**What you are asked to do:** Please output the listing exactly as it stands, but omit any images.

==== Exercise inputs ====

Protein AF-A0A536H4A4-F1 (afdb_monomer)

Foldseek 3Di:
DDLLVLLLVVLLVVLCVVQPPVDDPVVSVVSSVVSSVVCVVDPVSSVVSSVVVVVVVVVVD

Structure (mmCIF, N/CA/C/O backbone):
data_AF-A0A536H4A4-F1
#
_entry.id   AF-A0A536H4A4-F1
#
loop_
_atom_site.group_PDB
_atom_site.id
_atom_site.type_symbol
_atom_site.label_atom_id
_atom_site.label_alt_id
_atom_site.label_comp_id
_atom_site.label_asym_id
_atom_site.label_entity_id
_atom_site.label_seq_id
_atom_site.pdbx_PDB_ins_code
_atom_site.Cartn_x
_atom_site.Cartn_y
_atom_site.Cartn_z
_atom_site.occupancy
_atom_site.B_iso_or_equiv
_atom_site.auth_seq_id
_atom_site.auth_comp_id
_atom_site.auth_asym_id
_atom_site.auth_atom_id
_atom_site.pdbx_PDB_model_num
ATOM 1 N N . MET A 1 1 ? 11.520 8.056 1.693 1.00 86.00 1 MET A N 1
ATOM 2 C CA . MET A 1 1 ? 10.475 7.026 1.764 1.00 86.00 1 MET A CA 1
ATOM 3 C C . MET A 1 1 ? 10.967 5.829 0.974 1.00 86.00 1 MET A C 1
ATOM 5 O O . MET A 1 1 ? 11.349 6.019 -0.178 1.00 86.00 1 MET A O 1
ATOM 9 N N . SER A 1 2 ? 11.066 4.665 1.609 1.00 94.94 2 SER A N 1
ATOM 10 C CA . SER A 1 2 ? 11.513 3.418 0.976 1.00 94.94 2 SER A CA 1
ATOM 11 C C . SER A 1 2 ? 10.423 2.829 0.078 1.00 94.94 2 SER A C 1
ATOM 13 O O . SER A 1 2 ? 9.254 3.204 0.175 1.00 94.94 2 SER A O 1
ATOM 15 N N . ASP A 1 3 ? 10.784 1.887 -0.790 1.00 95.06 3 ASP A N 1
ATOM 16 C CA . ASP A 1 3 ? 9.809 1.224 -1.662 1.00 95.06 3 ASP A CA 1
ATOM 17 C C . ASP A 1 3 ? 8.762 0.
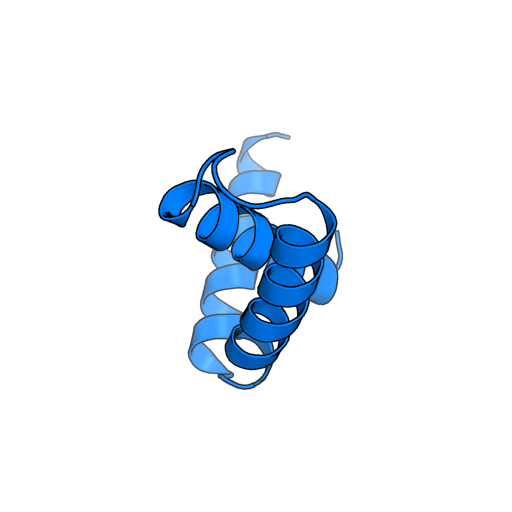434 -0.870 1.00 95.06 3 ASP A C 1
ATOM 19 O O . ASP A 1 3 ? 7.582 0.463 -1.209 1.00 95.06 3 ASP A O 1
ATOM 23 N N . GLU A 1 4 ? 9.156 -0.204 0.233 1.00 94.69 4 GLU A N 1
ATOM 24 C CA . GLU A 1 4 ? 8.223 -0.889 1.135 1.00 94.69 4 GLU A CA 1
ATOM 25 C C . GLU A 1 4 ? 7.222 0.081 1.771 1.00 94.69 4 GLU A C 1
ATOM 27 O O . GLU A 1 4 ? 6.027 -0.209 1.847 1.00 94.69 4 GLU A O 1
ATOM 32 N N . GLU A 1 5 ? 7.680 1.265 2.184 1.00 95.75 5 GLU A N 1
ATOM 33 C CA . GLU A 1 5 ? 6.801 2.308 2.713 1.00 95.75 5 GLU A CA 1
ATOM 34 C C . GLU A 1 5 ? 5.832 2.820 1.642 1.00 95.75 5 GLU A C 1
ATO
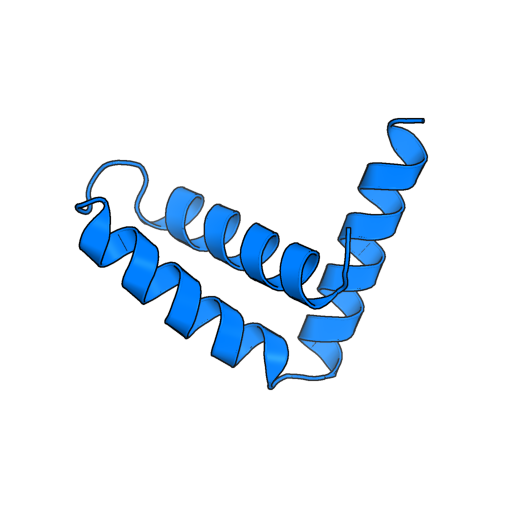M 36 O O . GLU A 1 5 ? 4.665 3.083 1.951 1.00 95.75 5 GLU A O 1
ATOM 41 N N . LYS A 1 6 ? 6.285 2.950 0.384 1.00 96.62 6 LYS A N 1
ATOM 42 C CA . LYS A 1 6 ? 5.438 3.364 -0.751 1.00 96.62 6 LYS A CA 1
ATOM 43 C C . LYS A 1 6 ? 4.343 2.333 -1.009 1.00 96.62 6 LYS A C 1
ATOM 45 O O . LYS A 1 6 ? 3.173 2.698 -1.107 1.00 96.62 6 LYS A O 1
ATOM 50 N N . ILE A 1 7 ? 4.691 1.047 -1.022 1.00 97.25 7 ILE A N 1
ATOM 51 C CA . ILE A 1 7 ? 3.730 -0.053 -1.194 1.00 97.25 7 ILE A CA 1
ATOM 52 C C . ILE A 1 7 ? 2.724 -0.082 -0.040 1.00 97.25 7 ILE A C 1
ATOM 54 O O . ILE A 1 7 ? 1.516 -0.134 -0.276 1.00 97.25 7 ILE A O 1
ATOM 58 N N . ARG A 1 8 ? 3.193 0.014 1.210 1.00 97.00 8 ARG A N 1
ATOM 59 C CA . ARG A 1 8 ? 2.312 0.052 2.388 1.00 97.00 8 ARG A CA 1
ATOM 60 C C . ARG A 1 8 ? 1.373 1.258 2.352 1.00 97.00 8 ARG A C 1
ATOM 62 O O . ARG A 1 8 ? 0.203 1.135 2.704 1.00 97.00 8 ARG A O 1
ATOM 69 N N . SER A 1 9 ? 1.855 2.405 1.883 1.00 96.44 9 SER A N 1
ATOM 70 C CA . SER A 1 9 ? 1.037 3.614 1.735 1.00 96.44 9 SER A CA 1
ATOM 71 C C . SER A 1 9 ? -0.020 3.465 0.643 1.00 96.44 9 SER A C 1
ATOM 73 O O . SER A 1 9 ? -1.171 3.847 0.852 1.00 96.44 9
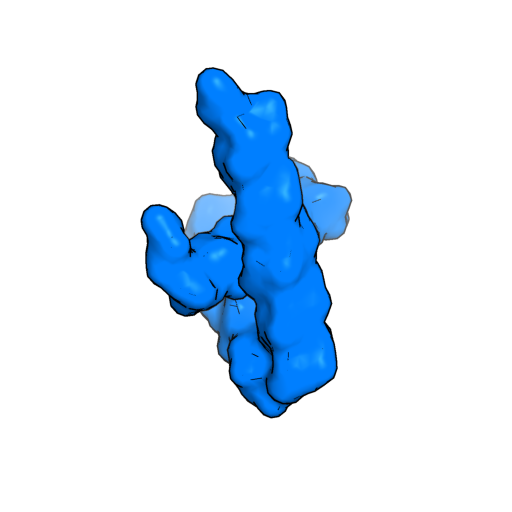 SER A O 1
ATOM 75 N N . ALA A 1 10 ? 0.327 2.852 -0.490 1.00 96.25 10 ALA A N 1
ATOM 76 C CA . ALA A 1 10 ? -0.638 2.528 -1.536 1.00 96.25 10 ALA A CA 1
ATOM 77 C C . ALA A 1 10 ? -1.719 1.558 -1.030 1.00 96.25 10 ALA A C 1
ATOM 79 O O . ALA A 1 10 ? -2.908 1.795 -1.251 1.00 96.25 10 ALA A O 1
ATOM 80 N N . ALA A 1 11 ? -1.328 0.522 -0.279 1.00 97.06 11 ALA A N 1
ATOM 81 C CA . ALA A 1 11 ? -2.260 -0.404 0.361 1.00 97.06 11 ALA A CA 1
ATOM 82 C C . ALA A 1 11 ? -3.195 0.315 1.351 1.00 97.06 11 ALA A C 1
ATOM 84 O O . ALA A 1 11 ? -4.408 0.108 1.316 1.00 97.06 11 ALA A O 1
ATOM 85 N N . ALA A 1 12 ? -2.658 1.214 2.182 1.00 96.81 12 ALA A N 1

====

**Answer box:**
Protein AF-A0A536H4A4-F1 (afdb_monomer)

Foldseek 3Di:
DDLLVLLLVVLLVVLCVVQPPVDDPVVSVVSSVVSSVVCVVDPVSSVVSSVVVVVVVVVVD

Structure (mmCIF, N/CA/C/O backbone):
data_AF-A0A536H4A4-F1
#
_entry.id   AF-A0A536H4A4-F1
#
loop_
_atom_site.group_PDB
_atom_site.id
_atom_site.type_symbol
_atom_site.label_atom_id
_atom_site.label_alt_id
_atom_site.label_comp_id
_atom_site.label_asym_id
_atom_site.label_entity_id
_atom_site.label_seq_id
_atom_site.pdbx_PDB_ins_code
_atom_site.Cartn_x
_atom_site.Cartn_y
_atom_site.Cartn_z
_atom_site.occupancy
_atom_site.B_iso_or_equiv
_atom_site.auth_seq_id
_atom_site.auth_comp_id
_atom_site.auth_asym_id
_atom_site.auth_atom_id
_atom_site.pdbx_PDB_model_num
ATOM 1 N N . MET A 1 1 ? 11.520 8.056 1.693 1.00 86.00 1 MET A N 1
ATOM 2 C CA . MET A 1 1 ? 10.475 7.026 1.764 1.00 86.00 1 MET A CA 1
ATOM 3 C C . MET A 1 1 ? 10.967 5.829 0.974 1.00 86.00 1 MET A C 1
ATOM 5 O O . MET A 1 1 ? 11.349 6.019 -0.178 1.00 86.00 1 MET A O 1
ATOM 9 N N . SER A 1 2 ? 11.066 4.665 1.609 1.00 94.94 2 SER A N 1
ATOM 10 C CA . SER A 1 2 ? 11.513 3.418 0.976 1.00 94.94 2 SER A CA 1
ATOM 11 C C . SER A 1 2 ? 10.423 2.829 0.078 1.00 94.94 2 SER A C 1
ATOM 13 O O . SER A 1 2 ? 9.254 3.204 0.175 1.00 94.94 2 SER A O 1
ATOM 15 N N . ASP A 1 3 ? 10.784 1.887 -0.790 1.00 95.06 3 ASP A N 1
ATOM 16 C CA . ASP A 1 3 ? 9.809 1.224 -1.662 1.00 95.06 3 ASP A CA 1
ATOM 17 C C . ASP A 1 3 ? 8.762 0.
434 -0.870 1.00 95.06 3 ASP A C 1
ATOM 19 O O . ASP A 1 3 ? 7.582 0.463 -1.209 1.00 95.06 3 ASP A O 1
ATOM 23 N N . GLU A 1 4 ? 9.156 -0.204 0.233 1.00 94.69 4 GLU A N 1
ATOM 24 C CA . GLU A 1 4 ? 8.223 -0.889 1.135 1.00 94.69 4 GLU A CA 1
ATOM 25 C C . GLU A 1 4 ? 7.222 0.081 1.771 1.00 94.69 4 GLU A C 1
ATOM 27 O O . GLU A 1 4 ? 6.027 -0.209 1.847 1.00 94.69 4 GLU A O 1
ATOM 32 N N . GLU A 1 5 ? 7.680 1.265 2.184 1.00 95.75 5 GLU A N 1
ATOM 33 C CA . GLU A 1 5 ? 6.801 2.308 2.713 1.00 95.75 5 GLU A CA 1
ATOM 34 C C . GLU A 1 5 ? 5.832 2.820 1.642 1.00 95.75 5 GLU A C 1
ATO
M 36 O O . GLU A 1 5 ? 4.665 3.083 1.951 1.00 95.75 5 GLU A O 1
ATOM 41 N N . LYS A 1 6 ? 6.285 2.950 0.384 1.00 96.62 6 LYS A N 1
ATOM 42 C CA . LYS A 1 6 ? 5.438 3.364 -0.751 1.00 96.62 6 LYS A CA 1
ATOM 43 C C . LYS A 1 6 ? 4.343 2.333 -1.009 1.00 96.62 6 LYS A C 1
ATOM 45 O O . LYS A 1 6 ? 3.173 2.698 -1.107 1.00 96.62 6 LYS A O 1
ATOM 50 N N . ILE A 1 7 ? 4.691 1.047 -1.022 1.00 97.25 7 ILE A N 1
ATOM 51 C CA . ILE A 1 7 ? 3.730 -0.053 -1.194 1.00 97.25 7 ILE A CA 1
ATOM 52 C C . ILE A 1 7 ? 2.724 -0.082 -0.040 1.00 97.25 7 ILE A C 1
ATOM 54 O O . ILE A 1 7 ? 1.516 -0.134 -0.276 1.00 97.25 7 ILE A O 1
ATOM 58 N N . ARG A 1 8 ? 3.193 0.014 1.210 1.00 97.00 8 ARG A N 1
ATOM 59 C CA . ARG A 1 8 ? 2.312 0.052 2.388 1.00 97.00 8 ARG A CA 1
ATOM 60 C C . ARG A 1 8 ? 1.373 1.258 2.352 1.00 97.00 8 ARG A C 1
ATOM 62 O O . ARG A 1 8 ? 0.203 1.135 2.704 1.00 97.00 8 ARG A O 1
ATOM 69 N N . SER A 1 9 ? 1.855 2.405 1.883 1.00 96.44 9 SER A N 1
ATOM 70 C CA . SER A 1 9 ? 1.037 3.614 1.735 1.00 96.44 9 SER A CA 1
ATOM 71 C C . SER A 1 9 ? -0.020 3.465 0.643 1.00 96.44 9 SER A C 1
ATOM 73 O O . SER A 1 9 ? -1.171 3.847 0.852 1.00 96.44 9
 SER A O 1
ATOM 75 N N . ALA A 1 10 ? 0.327 2.852 -0.490 1.00 96.25 10 ALA A N 1
ATOM 76 C CA . ALA A 1 10 ? -0.638 2.528 -1.536 1.00 96.25 10 ALA A CA 1
ATOM 77 C C . ALA A 1 10 ? -1.719 1.558 -1.030 1.00 96.25 10 ALA A C 1
ATOM 79 O O . ALA A 1 10 ? -2.908 1.795 -1.251 1.00 96.25 10 ALA A O 1
ATOM 80 N N . ALA A 1 11 ? -1.328 0.522 -0.279 1.00 97.06 11 ALA A N 1
ATOM 81 C CA . ALA A 1 11 ? -2.260 -0.404 0.361 1.00 97.06 11 ALA A CA 1
ATOM 82 C C . ALA A 1 11 ? -3.195 0.315 1.351 1.00 97.06 11 ALA A C 1
ATOM 84 O O . ALA A 1 11 ? -4.408 0.108 1.316 1.00 97.06 11 ALA A O 1
ATOM 85 N N . ALA A 1 12 ? -2.658 1.214 2.182 1.00 96.81 12 ALA A N 1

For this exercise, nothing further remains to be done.